> Work required: Of the records that follow, copy only the lines from the line containing "ATOM 151 C CA" to the line containing "ATOM 163 C C", both included, exactly as written.

> Source material:
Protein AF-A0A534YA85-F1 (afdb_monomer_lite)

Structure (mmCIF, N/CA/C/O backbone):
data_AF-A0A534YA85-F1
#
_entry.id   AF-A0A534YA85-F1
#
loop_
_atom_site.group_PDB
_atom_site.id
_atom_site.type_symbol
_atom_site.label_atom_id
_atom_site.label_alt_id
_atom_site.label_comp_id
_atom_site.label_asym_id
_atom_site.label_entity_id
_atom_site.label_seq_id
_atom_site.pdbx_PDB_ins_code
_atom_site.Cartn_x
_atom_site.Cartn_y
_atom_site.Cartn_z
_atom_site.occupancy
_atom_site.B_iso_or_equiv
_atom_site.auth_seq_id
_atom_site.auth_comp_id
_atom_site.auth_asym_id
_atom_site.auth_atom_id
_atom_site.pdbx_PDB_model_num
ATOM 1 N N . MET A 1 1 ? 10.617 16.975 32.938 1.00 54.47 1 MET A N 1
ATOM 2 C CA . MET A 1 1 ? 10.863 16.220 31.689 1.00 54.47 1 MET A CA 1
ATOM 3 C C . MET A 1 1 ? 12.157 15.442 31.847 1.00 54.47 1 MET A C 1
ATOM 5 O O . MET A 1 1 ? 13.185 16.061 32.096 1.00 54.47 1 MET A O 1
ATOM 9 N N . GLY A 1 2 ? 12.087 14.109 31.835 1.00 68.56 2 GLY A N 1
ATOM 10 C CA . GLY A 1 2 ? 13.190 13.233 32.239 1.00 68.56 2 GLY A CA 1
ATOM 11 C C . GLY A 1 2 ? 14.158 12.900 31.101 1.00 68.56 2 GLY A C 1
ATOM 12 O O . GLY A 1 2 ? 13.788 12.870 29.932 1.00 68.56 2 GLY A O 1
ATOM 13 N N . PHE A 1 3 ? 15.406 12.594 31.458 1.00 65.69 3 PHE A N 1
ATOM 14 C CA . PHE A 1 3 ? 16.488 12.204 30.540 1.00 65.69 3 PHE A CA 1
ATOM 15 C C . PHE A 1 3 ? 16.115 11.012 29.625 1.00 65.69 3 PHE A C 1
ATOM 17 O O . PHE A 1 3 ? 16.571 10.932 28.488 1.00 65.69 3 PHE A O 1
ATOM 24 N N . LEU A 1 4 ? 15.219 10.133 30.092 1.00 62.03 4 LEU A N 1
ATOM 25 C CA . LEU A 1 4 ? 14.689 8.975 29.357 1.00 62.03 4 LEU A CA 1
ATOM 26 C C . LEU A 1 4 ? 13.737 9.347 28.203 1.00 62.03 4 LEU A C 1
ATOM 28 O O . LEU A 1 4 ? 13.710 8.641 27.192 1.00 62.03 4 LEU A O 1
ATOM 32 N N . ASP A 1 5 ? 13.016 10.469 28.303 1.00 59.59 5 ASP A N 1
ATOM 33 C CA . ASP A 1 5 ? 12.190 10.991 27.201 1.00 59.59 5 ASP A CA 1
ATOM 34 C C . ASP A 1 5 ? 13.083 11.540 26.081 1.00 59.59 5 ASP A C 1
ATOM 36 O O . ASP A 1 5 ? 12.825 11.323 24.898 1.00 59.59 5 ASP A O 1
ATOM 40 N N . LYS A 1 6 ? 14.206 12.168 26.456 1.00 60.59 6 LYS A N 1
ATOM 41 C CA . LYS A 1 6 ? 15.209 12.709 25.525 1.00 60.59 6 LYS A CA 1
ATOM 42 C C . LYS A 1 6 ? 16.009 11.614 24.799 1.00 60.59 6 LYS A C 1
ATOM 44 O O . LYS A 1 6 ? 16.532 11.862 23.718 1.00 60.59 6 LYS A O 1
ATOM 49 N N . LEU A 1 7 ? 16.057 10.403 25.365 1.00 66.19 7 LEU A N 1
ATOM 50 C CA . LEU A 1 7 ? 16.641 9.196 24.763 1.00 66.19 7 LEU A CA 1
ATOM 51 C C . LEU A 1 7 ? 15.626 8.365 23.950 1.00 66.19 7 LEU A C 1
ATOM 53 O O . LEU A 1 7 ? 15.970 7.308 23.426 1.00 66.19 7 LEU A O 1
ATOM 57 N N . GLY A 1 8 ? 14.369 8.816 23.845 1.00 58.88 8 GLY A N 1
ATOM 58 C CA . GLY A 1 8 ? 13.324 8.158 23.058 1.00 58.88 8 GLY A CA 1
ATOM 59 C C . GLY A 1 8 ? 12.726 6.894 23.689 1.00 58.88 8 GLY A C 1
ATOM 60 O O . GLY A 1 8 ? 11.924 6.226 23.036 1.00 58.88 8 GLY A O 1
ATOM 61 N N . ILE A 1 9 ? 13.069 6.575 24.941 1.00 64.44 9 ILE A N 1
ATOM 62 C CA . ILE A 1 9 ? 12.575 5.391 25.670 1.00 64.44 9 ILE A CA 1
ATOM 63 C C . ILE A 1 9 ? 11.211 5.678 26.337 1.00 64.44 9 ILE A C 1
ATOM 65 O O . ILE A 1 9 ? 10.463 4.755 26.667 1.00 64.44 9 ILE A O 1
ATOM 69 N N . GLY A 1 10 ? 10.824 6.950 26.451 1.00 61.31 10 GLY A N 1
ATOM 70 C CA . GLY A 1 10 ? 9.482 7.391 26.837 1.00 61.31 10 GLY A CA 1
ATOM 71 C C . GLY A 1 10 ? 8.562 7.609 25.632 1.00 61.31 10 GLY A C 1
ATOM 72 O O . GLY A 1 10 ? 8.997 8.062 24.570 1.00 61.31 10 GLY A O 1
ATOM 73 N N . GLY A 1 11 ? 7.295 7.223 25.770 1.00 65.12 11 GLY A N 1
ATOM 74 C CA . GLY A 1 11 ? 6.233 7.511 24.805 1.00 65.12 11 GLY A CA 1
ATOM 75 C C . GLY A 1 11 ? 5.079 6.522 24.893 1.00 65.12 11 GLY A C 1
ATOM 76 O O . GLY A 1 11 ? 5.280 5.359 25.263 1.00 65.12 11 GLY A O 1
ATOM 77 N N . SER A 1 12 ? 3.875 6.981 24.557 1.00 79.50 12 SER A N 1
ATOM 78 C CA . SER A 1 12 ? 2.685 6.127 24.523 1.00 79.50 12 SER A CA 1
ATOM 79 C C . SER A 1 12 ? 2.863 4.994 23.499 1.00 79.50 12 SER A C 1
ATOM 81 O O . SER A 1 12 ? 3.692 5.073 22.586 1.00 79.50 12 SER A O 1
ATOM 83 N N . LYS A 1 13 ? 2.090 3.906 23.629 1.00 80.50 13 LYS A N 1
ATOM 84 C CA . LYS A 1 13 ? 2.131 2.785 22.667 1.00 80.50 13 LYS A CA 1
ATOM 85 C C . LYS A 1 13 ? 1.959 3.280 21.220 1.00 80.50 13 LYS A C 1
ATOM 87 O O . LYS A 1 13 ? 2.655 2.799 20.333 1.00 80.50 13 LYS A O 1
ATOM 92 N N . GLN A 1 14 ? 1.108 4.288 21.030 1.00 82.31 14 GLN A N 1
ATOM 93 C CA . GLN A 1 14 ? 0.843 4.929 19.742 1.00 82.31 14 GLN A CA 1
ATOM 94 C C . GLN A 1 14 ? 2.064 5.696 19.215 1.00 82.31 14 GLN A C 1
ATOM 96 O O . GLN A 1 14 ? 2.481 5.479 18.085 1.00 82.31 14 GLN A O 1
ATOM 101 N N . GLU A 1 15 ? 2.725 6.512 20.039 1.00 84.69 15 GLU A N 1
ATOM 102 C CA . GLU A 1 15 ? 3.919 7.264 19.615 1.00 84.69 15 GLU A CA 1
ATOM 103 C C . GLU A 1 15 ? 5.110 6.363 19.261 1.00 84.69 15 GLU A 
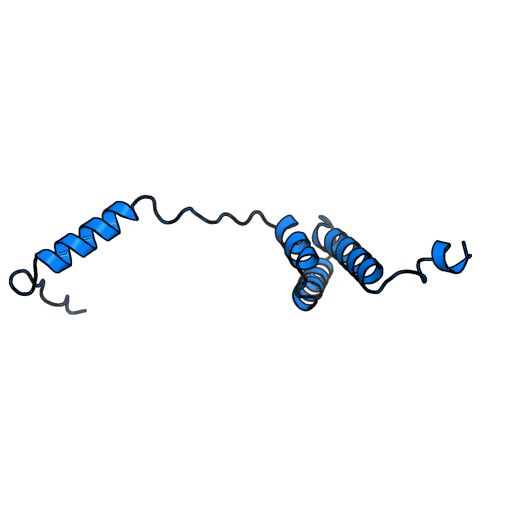C 1
ATOM 105 O O . GLU A 1 15 ? 5.963 6.720 18.441 1.00 84.69 15 GLU A O 1
ATOM 110 N N . ARG A 1 16 ? 5.221 5.201 19.913 1.00 83.88 16 ARG A N 1
ATOM 111 C CA . ARG A 1 16 ? 6.243 4.198 19.581 1.00 83.88 16 ARG A CA 1
ATOM 112 C C . ARG A 1 16 ? 5.949 3.539 18.238 1.00 83.88 16 ARG A C 1
ATOM 114 O O . ARG A 1 16 ? 6.869 3.361 17.441 1.00 83.88 16 ARG A O 1
ATOM 121 N N . GLU A 1 17 ? 4.684 3.223 17.982 1.00 85.88 17 GLU A N 1
ATOM 122 C CA . GLU A 1 17 ? 4.235 2.679 16.703 1.00 85.88 17 GLU A CA 1
ATOM 123 C C . GLU A 1 17 ? 4.466 3.680 15.565 1.00 85.88 17 GLU A C 1
ATOM 125 O O . GLU A 1 17 ? 5.092 3.332 14.567 1.00 85.88 17 GLU A O 1
ATOM 130 N N . GLU A 1 18 ? 4.100 4.950 15.750 1.00 88.56 18 GLU A N 1
ATOM 131 C CA . GLU A 1 18 ? 4.337 6.004 14.758 1.00 88.56 18 GLU A CA 1
ATOM 132 C C . GLU A 1 18 ? 5.822 6.189 14.435 1.00 88.56 18 GLU A C 1
ATOM 134 O O . GLU A 1 18 ? 6.204 6.332 13.270 1.00 88.56 18 GLU A O 1
ATOM 139 N N . ARG A 1 19 ? 6.692 6.153 15.451 1.00 89.69 19 ARG A N 1
ATOM 140 C CA . ARG A 1 19 ? 8.147 6.190 15.241 1.00 89.69 19 ARG A CA 1
ATOM 141 C C . ARG A 1 19 ? 8.642 4.969 14.466 1.00 89.69 19 ARG A C 1
ATOM 143 O O . ARG A 1 19 ? 9.500 5.114 13.592 1.00 89.69 19 ARG A O 1
ATOM 150 N N . GLY A 1 20 ? 8.088 3.791 14.753 1.00 91.81 20 GLY A N 1
ATOM 151 C CA . GLY A 1 20 ? 8.341 2.561 14.005 1.00 91.81 20 GLY A CA 1
ATOM 152 C C . GLY A 1 20 ? 7.965 2.701 12.530 1.00 91.81 20 GLY A C 1
ATOM 153 O O . GLY A 1 20 ? 8.814 2.484 11.664 1.00 91.81 20 GLY A O 1
ATOM 154 N N . VAL A 1 21 ? 6.743 3.162 12.252 1.00 93.25 21 VAL A N 1
ATOM 155 C CA . VAL A 1 21 ? 6.235 3.397 10.892 1.00 93.25 21 VAL A CA 1
ATOM 156 C C . VAL A 1 21 ? 7.115 4.395 10.143 1.00 93.25 21 VAL A C 1
ATOM 158 O O . VAL A 1 21 ? 7.579 4.081 9.050 1.00 93.25 21 VAL A O 1
ATOM 161 N N . ARG A 1 22 ? 7.447 5.552 10.735 1.00 93.50 22 ARG A N 1
ATOM 162 C CA . ARG A 1 22 ? 8.319 6.562 10.096 1.00 93.50 22 ARG A CA 1
ATOM 163 C C . ARG A 1 22 ? 9.693 6.000 9.734 1.00 93.50 22 ARG A C 1
ATOM 165 O O . ARG A 1 22 ? 10.232 6.286 8.663 1.00 93.50 22 ARG A O 1
ATOM 172 N N . ARG A 1 23 ? 10.275 5.181 10.615 1.00 94.31 23 ARG A N 1
ATOM 173 C CA . ARG A 1 23 ? 11.570 4.534 10.367 1.00 94.31 23 ARG A CA 1
ATOM 174 C C . ARG A 1 23 ? 11.490 3.553 9.196 1.00 94.31 23 ARG A C 1
ATOM 176 O O . ARG A 1 23 ? 12.379 3.554 8.346 1.00 94.31 23 ARG A O 1
ATOM 183 N N . LEU A 1 24 ? 10.453 2.719 9.153 1.00 94.25 24 LEU A N 1
ATOM 184 C CA . LEU A 1 24 ? 10.261 1.733 8.086 1.00 94.25 24 LEU A CA 1
ATOM 185 C C . LEU A 1 24 ? 9.900 2.383 6.754 1.00 94.25 24 LEU A C 1
ATOM 187 O O . LEU A 1 24 ? 10.414 1.969 5.719 1.00 94.25 24 LEU A O 1
ATOM 191 N N . GLN A 1 25 ? 9.103 3.447 6.778 1.00 93.00 25 GLN A N 1
ATOM 192 C CA . GLN A 1 25 ? 8.811 4.266 5.610 1.00 93.00 25 GLN A CA 1
ATOM 193 C C . GLN A 1 25 ? 10.107 4.806 4.993 1.00 93.00 25 GLN A C 1
ATOM 195 O O . GLN A 1 25 ? 10.335 4.637 3.798 1.00 93.00 25 GLN A O 1
ATOM 200 N N . LYS A 1 26 ? 11.009 5.383 5.803 1.00 93.25 26 LYS A N 1
ATOM 201 C CA . LYS A 1 26 ? 12.305 5.880 5.312 1.00 93.25 26 LYS A CA 1
ATOM 202 C C . LYS A 1 26 ? 13.123 4.774 4.638 1.00 93.25 26 LYS A C 1
ATOM 204 O O . LYS A 1 26 ? 13.635 4.989 3.546 1.00 93.25 26 LYS A O 1
ATOM 209 N N . LYS A 1 27 ? 13.203 3.585 5.252 1.00 92.75 27 LYS A N 1
ATOM 210 C CA . LYS A 1 27 ? 13.883 2.420 4.653 1.00 92.75 27 LYS A CA 1
ATOM 211 C C . LYS A 1 27 ? 13.230 1.989 3.342 1.00 92.75 27 LYS A C 1
ATOM 213 O O . LYS A 1 27 ? 13.927 1.708 2.375 1.00 92.75 27 LYS A O 1
ATOM 218 N N . THR A 1 28 ? 11.901 1.975 3.304 1.00 91.12 28 THR A N 1
ATOM 219 C CA . THR A 1 28 ? 11.129 1.601 2.118 1.00 91.12 28 THR A CA 1
ATOM 220 C C . THR A 1 28 ? 11.373 2.576 0.973 1.00 91.12 28 THR A C 1
ATOM 222 O O . THR A 1 28 ? 11.422 2.141 -0.167 1.00 91.12 28 THR A O 1
ATOM 225 N N . MET A 1 29 ? 11.582 3.866 1.247 1.00 90.19 29 MET A N 1
ATOM 226 C CA . MET A 1 29 ? 11.817 4.913 0.241 1.00 90.19 29 MET A CA 1
ATOM 227 C C . MET A 1 29 ? 13.283 5.086 -0.169 1.00 90.19 29 MET A C 1
ATOM 229 O O . MET A 1 29 ? 13.564 5.850 -1.093 1.00 90.19 29 MET A O 1
ATOM 233 N N . GLU A 1 30 ? 14.211 4.378 0.477 1.00 91.44 30 GLU A N 1
ATOM 234 C CA . GLU A 1 30 ? 15.630 4.465 0.151 1.00 91.44 30 GLU A CA 1
ATOM 235 C C . GLU A 1 30 ? 15.859 4.079 -1.321 1.00 91.44 30 GLU A C 1
ATOM 237 O O . GLU A 1 30 ? 15.326 3.076 -1.820 1.00 91.44 30 GLU A O 1
ATOM 242 N N . LYS A 1 31 ? 16.598 4.923 -2.047 1.00 86.00 31 LYS A N 1
ATOM 243 C CA . LYS A 1 31 ? 16.811 4.751 -3.493 1.00 86.00 31 LYS A CA 1
ATOM 244 C C . LYS A 1 31 ? 17.993 3.837 -3.774 1.00 86.00 31 LYS A C 1
ATOM 246 O O . LYS A 1 31 ? 17.962 3.080 -4.741 1.00 86.00 31 LYS A O 1
ATOM 251 N N . PHE A 1 32 ? 19.006 3.892 -2.915 1.00 89.31 32 PHE A N 1
ATOM 252 C CA . PHE A 1 32 ? 20.272 3.202 -3.106 1.00 89.31 32 PHE A CA 1
ATOM 253 C C . PHE A 1 32 ? 20.477 2.129 -2.036 1.00 89.31 32 PHE A C 1
ATOM 255 O O . PHE A 1 32 ? 20.090 2.288 -0.884 1.00 89.31 32 PHE A O 1
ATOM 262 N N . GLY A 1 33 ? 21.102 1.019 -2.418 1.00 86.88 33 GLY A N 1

> Problem solution:
ATOM 151 C CA . GLY A 1 20 ? 8.341 2.561 14.005 1.00 91.81 20 GLY A CA 1
ATOM 152 C C . GLY A 1 20 ? 7.965 2.701 12.530 1.00 91.81 20 GLY A C 1
ATOM 153 O O . GLY A 1 20 ? 8.814 2.484 11.664 1.00 91.81 20 GLY A O 1
ATOM 154 N N . VAL A 1 21 ? 6.743 3.162 12.252 1.00 93.25 21 VAL A N 1
ATOM 155 C CA . VAL A 1 21 ? 6.235 3.397 10.892 1.00 93.25 21 VAL A CA 1
ATOM 156 C C . VAL A 1 21 ? 7.115 4.395 10.143 1.00 93.25 21 VAL A C 1
ATOM 158 O O . VAL A 1 21 ? 7.579 4.081 9.050 1.00 93.25 21 VAL A O 1
ATOM 161 N N . ARG A 1 22 ? 7.447 5.552 10.735 1.00 93.50 22 ARG A N 1
ATOM 162 C CA . ARG A 1 22 ? 8.319 6.562 10.096 1.00 93.50 22 ARG A CA 1
ATOM 163 C C . ARG A 1 22 ? 9.693 6.000 9.734 1.00 93.50 22 ARG A C 1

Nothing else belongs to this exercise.